Exercise requirements: Nothing outside the range below should be printed. Output exactly the lines from the line with "ATOM 49 C CA" to the line with "ATOM 57 C CA . VAL", both included.

Excerpted records:
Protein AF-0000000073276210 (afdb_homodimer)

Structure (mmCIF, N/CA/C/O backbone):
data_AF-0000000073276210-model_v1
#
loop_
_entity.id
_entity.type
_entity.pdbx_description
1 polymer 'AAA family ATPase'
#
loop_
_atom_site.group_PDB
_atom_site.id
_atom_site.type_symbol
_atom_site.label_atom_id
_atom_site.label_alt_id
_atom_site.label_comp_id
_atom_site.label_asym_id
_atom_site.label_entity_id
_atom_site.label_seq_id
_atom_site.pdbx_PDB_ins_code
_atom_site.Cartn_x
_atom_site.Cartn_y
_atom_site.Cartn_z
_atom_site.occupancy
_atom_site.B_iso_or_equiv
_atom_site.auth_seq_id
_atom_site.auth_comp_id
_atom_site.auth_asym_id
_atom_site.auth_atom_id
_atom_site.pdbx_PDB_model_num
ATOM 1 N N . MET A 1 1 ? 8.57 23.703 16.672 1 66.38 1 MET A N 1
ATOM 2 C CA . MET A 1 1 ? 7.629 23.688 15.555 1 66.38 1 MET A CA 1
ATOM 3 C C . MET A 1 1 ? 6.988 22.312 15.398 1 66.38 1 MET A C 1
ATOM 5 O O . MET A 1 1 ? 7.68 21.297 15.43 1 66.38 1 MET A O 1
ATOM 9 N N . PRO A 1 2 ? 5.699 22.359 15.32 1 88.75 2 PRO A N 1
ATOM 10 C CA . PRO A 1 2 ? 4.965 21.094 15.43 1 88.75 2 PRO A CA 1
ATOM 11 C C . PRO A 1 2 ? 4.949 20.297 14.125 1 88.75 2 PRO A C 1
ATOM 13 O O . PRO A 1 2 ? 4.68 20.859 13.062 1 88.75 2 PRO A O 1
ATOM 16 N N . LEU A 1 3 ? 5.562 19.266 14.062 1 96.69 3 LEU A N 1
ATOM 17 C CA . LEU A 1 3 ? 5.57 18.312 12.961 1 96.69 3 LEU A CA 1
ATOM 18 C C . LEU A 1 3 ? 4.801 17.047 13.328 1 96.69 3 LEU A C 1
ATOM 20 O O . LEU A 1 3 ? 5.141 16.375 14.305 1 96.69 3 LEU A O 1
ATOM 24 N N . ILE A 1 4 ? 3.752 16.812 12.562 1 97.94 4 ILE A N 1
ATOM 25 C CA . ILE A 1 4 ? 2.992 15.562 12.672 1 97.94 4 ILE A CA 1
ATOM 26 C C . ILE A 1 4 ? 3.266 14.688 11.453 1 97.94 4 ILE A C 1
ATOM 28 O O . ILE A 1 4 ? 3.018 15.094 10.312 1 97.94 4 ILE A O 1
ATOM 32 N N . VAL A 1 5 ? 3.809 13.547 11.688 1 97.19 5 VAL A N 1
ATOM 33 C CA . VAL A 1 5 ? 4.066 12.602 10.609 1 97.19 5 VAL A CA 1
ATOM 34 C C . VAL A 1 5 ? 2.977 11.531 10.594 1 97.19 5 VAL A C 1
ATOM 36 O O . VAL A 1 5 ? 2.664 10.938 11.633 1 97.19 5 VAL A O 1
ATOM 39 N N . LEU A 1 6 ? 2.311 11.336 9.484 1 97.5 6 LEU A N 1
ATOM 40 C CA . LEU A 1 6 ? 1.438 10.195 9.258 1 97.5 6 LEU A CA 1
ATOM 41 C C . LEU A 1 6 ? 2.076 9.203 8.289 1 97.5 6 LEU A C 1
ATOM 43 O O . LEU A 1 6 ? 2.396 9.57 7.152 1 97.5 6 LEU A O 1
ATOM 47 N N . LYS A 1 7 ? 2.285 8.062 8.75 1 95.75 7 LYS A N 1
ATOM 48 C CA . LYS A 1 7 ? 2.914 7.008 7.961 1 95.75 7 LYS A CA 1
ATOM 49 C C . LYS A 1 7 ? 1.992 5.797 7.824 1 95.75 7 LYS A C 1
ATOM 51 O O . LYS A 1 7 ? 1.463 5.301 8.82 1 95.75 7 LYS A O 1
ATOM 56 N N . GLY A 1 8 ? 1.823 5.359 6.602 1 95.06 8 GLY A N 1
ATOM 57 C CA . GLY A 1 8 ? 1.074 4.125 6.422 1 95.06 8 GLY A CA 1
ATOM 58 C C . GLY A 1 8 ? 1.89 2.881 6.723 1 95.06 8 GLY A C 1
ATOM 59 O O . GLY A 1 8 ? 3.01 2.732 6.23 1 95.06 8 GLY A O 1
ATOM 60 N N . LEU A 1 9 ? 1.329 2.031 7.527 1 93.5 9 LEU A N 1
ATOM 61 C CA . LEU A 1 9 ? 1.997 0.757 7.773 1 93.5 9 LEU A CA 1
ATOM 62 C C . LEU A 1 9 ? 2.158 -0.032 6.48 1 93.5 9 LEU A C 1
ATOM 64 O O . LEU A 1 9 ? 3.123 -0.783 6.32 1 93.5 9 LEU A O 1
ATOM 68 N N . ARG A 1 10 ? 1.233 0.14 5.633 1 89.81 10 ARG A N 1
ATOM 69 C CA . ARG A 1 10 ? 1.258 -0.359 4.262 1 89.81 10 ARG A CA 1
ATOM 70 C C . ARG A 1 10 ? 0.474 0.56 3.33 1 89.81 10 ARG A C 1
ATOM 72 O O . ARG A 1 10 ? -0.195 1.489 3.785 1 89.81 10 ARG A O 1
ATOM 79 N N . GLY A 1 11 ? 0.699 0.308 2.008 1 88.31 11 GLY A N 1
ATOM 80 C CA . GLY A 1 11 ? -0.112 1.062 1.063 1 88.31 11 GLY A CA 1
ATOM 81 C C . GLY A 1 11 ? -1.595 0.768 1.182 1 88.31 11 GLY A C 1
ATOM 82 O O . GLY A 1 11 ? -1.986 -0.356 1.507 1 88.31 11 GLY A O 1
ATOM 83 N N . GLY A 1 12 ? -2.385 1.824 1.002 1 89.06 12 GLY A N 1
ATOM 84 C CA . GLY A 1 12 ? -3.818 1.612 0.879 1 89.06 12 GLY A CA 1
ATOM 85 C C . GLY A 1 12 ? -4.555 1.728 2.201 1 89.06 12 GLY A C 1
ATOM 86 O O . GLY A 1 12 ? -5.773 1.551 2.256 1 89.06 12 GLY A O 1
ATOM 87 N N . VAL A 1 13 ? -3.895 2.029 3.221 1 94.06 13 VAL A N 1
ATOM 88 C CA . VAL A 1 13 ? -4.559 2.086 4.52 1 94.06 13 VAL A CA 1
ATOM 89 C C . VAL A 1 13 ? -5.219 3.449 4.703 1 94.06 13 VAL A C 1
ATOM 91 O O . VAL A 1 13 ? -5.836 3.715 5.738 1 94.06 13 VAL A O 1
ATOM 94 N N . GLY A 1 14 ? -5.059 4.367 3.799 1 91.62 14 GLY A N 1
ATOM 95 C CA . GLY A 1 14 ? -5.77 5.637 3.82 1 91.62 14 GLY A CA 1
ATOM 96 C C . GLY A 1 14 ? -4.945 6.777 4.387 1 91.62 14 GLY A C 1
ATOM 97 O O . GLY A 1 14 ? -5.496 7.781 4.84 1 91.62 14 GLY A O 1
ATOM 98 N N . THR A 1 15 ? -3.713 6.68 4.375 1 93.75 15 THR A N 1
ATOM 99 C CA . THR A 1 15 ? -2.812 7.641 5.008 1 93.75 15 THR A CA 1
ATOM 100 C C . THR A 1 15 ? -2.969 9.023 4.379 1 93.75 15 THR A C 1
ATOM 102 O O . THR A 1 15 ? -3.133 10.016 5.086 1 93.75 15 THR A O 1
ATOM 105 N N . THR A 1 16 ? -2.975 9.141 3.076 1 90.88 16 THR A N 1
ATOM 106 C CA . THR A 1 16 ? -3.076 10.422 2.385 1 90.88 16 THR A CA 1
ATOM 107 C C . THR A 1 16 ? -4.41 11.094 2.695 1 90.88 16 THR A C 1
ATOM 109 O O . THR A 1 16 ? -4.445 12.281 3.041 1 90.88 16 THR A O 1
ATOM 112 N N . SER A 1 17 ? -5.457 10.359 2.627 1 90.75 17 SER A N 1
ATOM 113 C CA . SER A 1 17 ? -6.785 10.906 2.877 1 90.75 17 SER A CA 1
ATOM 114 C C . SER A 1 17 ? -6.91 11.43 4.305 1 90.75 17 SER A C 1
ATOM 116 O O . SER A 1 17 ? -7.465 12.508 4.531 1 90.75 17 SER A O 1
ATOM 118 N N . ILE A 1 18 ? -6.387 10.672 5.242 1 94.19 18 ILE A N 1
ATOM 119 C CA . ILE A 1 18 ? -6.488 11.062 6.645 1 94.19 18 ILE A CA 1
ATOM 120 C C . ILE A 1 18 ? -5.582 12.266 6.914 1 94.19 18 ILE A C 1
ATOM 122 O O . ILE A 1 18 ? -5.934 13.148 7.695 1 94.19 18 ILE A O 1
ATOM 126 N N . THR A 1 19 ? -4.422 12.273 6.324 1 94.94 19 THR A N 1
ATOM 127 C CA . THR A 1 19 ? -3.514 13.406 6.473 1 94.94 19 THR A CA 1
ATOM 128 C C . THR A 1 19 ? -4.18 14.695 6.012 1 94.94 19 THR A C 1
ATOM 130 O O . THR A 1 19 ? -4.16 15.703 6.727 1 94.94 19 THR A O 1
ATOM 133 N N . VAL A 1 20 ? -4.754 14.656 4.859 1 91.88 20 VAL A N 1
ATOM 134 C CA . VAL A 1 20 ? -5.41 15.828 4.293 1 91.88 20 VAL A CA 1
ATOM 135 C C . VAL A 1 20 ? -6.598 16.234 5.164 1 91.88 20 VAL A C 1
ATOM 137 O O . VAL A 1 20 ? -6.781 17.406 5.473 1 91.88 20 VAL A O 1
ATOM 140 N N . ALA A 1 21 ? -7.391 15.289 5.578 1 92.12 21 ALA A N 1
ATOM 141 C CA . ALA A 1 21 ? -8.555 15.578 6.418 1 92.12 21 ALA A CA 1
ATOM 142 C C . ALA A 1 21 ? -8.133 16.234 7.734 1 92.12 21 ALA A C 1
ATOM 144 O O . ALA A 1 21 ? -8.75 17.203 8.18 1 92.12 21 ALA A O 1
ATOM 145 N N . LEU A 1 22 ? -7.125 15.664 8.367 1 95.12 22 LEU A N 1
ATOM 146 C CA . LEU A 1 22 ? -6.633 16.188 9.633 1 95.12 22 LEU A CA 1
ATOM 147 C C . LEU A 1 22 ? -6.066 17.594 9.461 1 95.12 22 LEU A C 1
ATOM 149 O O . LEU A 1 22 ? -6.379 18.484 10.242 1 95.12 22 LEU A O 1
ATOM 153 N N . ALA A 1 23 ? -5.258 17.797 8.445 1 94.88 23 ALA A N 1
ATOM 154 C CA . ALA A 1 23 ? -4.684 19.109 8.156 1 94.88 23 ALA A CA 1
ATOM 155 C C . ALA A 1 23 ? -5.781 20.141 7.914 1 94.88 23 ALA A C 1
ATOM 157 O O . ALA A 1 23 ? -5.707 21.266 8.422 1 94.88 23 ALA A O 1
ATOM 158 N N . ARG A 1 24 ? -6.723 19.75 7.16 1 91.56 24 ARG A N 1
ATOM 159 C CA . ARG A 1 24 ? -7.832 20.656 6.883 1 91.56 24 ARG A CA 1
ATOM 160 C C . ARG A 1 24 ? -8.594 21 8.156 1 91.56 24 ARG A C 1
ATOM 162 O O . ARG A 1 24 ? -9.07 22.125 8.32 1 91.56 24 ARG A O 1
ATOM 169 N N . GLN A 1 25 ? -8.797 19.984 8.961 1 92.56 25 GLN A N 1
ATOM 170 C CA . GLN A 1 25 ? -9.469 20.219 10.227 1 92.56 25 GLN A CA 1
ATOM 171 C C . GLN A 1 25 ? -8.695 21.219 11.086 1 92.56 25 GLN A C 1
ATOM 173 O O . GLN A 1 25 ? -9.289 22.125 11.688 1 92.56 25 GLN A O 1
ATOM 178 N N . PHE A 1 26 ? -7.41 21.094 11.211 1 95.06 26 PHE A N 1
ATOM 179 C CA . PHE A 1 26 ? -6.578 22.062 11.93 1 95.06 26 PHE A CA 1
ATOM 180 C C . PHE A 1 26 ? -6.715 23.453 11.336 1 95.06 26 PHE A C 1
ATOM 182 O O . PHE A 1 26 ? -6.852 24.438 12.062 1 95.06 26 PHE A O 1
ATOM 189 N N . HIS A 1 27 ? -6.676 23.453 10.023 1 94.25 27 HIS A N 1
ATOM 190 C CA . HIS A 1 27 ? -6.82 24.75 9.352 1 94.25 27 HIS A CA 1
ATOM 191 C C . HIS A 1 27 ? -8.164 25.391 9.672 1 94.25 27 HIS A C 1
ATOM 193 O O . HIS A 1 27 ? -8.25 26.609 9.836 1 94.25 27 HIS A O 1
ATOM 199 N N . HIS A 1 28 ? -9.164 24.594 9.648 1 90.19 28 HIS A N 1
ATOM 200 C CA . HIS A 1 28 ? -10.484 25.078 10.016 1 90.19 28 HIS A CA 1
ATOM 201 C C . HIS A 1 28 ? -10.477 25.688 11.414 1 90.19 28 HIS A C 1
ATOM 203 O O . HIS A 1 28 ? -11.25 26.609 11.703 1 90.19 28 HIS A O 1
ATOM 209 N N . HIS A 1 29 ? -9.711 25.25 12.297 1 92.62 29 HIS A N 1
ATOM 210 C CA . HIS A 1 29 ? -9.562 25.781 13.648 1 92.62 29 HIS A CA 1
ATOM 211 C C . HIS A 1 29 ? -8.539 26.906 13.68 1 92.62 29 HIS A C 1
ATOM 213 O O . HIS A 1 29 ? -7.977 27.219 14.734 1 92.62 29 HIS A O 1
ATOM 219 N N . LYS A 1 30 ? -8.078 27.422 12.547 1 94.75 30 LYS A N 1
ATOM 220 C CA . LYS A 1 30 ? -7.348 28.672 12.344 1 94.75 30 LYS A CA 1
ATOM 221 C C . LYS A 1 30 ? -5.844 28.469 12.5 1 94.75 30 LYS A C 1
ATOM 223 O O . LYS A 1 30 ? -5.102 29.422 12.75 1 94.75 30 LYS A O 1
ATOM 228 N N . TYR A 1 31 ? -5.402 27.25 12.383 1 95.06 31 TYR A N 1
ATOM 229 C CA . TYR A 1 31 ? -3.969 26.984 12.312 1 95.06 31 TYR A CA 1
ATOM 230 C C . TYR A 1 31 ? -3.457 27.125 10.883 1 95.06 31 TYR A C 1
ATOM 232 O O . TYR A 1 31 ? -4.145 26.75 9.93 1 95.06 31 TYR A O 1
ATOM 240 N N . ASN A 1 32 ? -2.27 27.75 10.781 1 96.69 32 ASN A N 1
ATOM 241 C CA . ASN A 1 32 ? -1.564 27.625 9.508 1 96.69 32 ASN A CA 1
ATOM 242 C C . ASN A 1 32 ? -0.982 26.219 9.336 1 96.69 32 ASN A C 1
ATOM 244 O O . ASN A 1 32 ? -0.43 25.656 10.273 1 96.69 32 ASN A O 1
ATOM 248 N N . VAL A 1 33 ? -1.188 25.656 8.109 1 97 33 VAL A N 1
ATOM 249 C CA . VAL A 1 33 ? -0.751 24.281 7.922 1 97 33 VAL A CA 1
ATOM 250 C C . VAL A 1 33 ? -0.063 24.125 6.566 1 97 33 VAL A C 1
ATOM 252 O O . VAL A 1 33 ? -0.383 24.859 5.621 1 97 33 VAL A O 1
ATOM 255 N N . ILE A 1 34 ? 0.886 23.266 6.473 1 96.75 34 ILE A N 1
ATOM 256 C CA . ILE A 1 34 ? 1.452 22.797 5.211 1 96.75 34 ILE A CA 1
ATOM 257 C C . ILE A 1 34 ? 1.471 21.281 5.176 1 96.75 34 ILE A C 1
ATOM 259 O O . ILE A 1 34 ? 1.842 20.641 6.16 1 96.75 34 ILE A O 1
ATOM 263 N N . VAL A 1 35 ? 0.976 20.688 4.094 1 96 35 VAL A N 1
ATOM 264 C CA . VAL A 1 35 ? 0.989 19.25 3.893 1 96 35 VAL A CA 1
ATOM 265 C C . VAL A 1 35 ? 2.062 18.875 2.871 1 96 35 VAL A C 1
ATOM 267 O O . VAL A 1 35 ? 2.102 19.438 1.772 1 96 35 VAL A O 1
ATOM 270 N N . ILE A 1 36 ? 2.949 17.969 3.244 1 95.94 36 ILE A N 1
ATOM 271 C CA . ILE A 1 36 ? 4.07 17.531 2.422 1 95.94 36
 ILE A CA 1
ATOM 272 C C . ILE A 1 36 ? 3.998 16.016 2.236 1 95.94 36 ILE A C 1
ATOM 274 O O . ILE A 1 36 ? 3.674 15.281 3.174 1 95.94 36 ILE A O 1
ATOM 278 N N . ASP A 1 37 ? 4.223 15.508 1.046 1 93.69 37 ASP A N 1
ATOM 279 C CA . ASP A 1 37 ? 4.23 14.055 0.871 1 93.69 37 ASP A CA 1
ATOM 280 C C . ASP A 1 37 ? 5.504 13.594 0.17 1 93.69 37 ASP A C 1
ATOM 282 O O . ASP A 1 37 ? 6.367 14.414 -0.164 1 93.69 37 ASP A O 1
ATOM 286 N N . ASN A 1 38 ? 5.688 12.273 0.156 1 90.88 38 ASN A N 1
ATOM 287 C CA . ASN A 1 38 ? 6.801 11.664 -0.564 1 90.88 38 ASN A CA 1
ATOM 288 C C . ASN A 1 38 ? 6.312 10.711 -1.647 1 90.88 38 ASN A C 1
---
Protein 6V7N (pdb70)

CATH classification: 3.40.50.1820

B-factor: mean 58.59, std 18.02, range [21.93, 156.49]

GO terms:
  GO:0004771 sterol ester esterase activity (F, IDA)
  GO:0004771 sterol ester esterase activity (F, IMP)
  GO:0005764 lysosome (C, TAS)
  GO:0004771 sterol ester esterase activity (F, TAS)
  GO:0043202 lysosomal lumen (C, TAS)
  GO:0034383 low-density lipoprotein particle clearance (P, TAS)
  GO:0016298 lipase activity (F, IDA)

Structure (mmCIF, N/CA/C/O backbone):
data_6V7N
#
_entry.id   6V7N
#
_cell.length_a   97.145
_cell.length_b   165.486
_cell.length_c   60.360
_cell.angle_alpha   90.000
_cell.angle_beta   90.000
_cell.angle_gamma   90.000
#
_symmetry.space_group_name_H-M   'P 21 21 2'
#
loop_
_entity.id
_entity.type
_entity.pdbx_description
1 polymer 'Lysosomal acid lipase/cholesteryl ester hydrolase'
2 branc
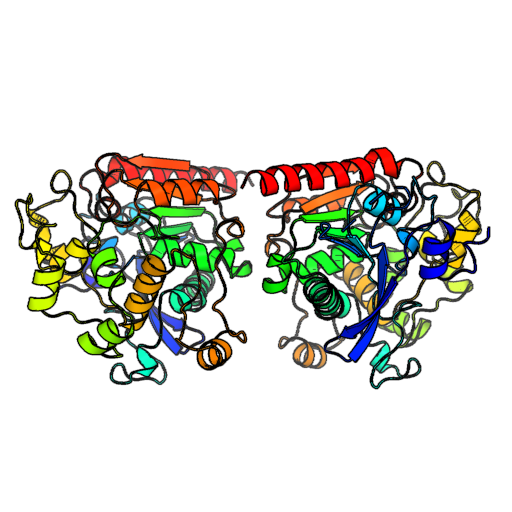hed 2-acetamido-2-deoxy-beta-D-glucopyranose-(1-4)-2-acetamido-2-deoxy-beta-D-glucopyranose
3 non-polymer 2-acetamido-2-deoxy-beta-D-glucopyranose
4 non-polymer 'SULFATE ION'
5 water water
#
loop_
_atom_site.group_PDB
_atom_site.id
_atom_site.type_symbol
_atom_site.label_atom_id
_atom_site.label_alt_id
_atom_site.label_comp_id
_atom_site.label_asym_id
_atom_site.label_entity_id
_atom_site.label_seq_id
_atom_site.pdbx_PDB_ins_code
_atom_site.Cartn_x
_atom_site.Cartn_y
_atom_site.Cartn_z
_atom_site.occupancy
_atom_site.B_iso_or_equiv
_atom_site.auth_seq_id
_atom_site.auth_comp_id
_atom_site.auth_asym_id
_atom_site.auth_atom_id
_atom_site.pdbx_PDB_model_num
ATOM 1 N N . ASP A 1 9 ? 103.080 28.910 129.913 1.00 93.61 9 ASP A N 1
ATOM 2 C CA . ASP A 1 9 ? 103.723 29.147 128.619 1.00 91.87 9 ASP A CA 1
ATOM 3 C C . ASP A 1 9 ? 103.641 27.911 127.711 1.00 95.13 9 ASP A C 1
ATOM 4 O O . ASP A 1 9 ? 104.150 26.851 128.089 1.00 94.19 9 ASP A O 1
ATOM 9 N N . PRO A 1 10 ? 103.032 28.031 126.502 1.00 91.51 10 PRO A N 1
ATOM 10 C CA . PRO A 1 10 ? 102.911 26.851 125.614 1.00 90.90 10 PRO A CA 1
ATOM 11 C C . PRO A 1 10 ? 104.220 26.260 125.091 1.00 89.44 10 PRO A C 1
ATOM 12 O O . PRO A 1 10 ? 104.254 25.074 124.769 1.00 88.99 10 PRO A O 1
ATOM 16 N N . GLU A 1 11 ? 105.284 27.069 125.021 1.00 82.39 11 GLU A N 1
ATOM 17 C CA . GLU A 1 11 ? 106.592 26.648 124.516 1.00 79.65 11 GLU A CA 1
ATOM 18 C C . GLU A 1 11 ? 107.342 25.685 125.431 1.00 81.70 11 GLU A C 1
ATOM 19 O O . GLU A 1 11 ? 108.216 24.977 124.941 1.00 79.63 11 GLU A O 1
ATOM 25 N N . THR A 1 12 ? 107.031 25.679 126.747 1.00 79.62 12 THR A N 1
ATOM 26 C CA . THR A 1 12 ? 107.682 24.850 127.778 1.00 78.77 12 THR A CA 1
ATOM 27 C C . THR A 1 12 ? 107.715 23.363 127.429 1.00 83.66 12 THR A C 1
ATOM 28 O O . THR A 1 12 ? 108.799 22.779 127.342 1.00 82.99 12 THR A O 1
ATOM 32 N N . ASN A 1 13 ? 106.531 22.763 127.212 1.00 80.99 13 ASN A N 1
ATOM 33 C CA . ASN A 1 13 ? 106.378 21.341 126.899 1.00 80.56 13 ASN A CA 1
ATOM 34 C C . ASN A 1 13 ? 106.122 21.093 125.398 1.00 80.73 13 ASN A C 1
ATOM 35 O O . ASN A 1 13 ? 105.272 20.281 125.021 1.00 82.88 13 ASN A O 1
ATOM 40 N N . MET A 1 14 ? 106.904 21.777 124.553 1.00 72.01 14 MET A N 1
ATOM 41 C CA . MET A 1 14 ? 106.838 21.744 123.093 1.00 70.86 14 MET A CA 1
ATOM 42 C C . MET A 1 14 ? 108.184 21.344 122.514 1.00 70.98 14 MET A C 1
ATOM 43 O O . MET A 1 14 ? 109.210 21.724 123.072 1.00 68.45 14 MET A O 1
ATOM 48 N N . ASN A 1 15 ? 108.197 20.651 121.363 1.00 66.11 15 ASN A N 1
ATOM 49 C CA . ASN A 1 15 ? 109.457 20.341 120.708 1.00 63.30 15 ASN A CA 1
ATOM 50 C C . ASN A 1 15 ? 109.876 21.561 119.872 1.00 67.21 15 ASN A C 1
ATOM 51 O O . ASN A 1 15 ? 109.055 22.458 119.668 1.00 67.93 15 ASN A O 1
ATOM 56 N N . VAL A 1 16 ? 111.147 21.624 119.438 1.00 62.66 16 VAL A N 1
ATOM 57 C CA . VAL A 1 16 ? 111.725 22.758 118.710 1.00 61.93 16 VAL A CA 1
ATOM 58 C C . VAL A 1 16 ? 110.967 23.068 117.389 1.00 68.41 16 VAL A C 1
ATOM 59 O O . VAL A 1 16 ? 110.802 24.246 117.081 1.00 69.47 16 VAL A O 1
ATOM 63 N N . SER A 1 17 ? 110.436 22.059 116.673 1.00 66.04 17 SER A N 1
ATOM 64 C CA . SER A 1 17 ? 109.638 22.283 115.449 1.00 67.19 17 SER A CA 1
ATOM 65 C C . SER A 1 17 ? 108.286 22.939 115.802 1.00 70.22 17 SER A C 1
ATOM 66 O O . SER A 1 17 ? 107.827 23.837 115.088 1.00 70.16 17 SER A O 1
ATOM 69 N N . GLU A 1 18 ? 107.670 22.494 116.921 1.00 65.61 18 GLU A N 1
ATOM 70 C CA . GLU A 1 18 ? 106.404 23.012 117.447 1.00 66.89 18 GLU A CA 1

Response below:
ATOM 49 C CA . ASN A 1 15 ? 109.457 20.341 120.708 1.00 63.30 15 ASN A CA 1
ATOM 50 C C . ASN A 1 15 ? 109.876 21.561 119.872 1.00 67.21 15 ASN A C 1
ATOM 51 O O . ASN A 1 15 ? 109.055 22.458 119.668 1.00 67.93 15 ASN A O 1
ATOM 56 N N . VAL A 1 16 ? 111.147 21.624 119.438 1.00 62.66 16 VAL A N 1
ATOM 57 C CA . VAL A 1 16 ? 111.725 22.758 118.710 1.00 61.93 16 VAL A CA 1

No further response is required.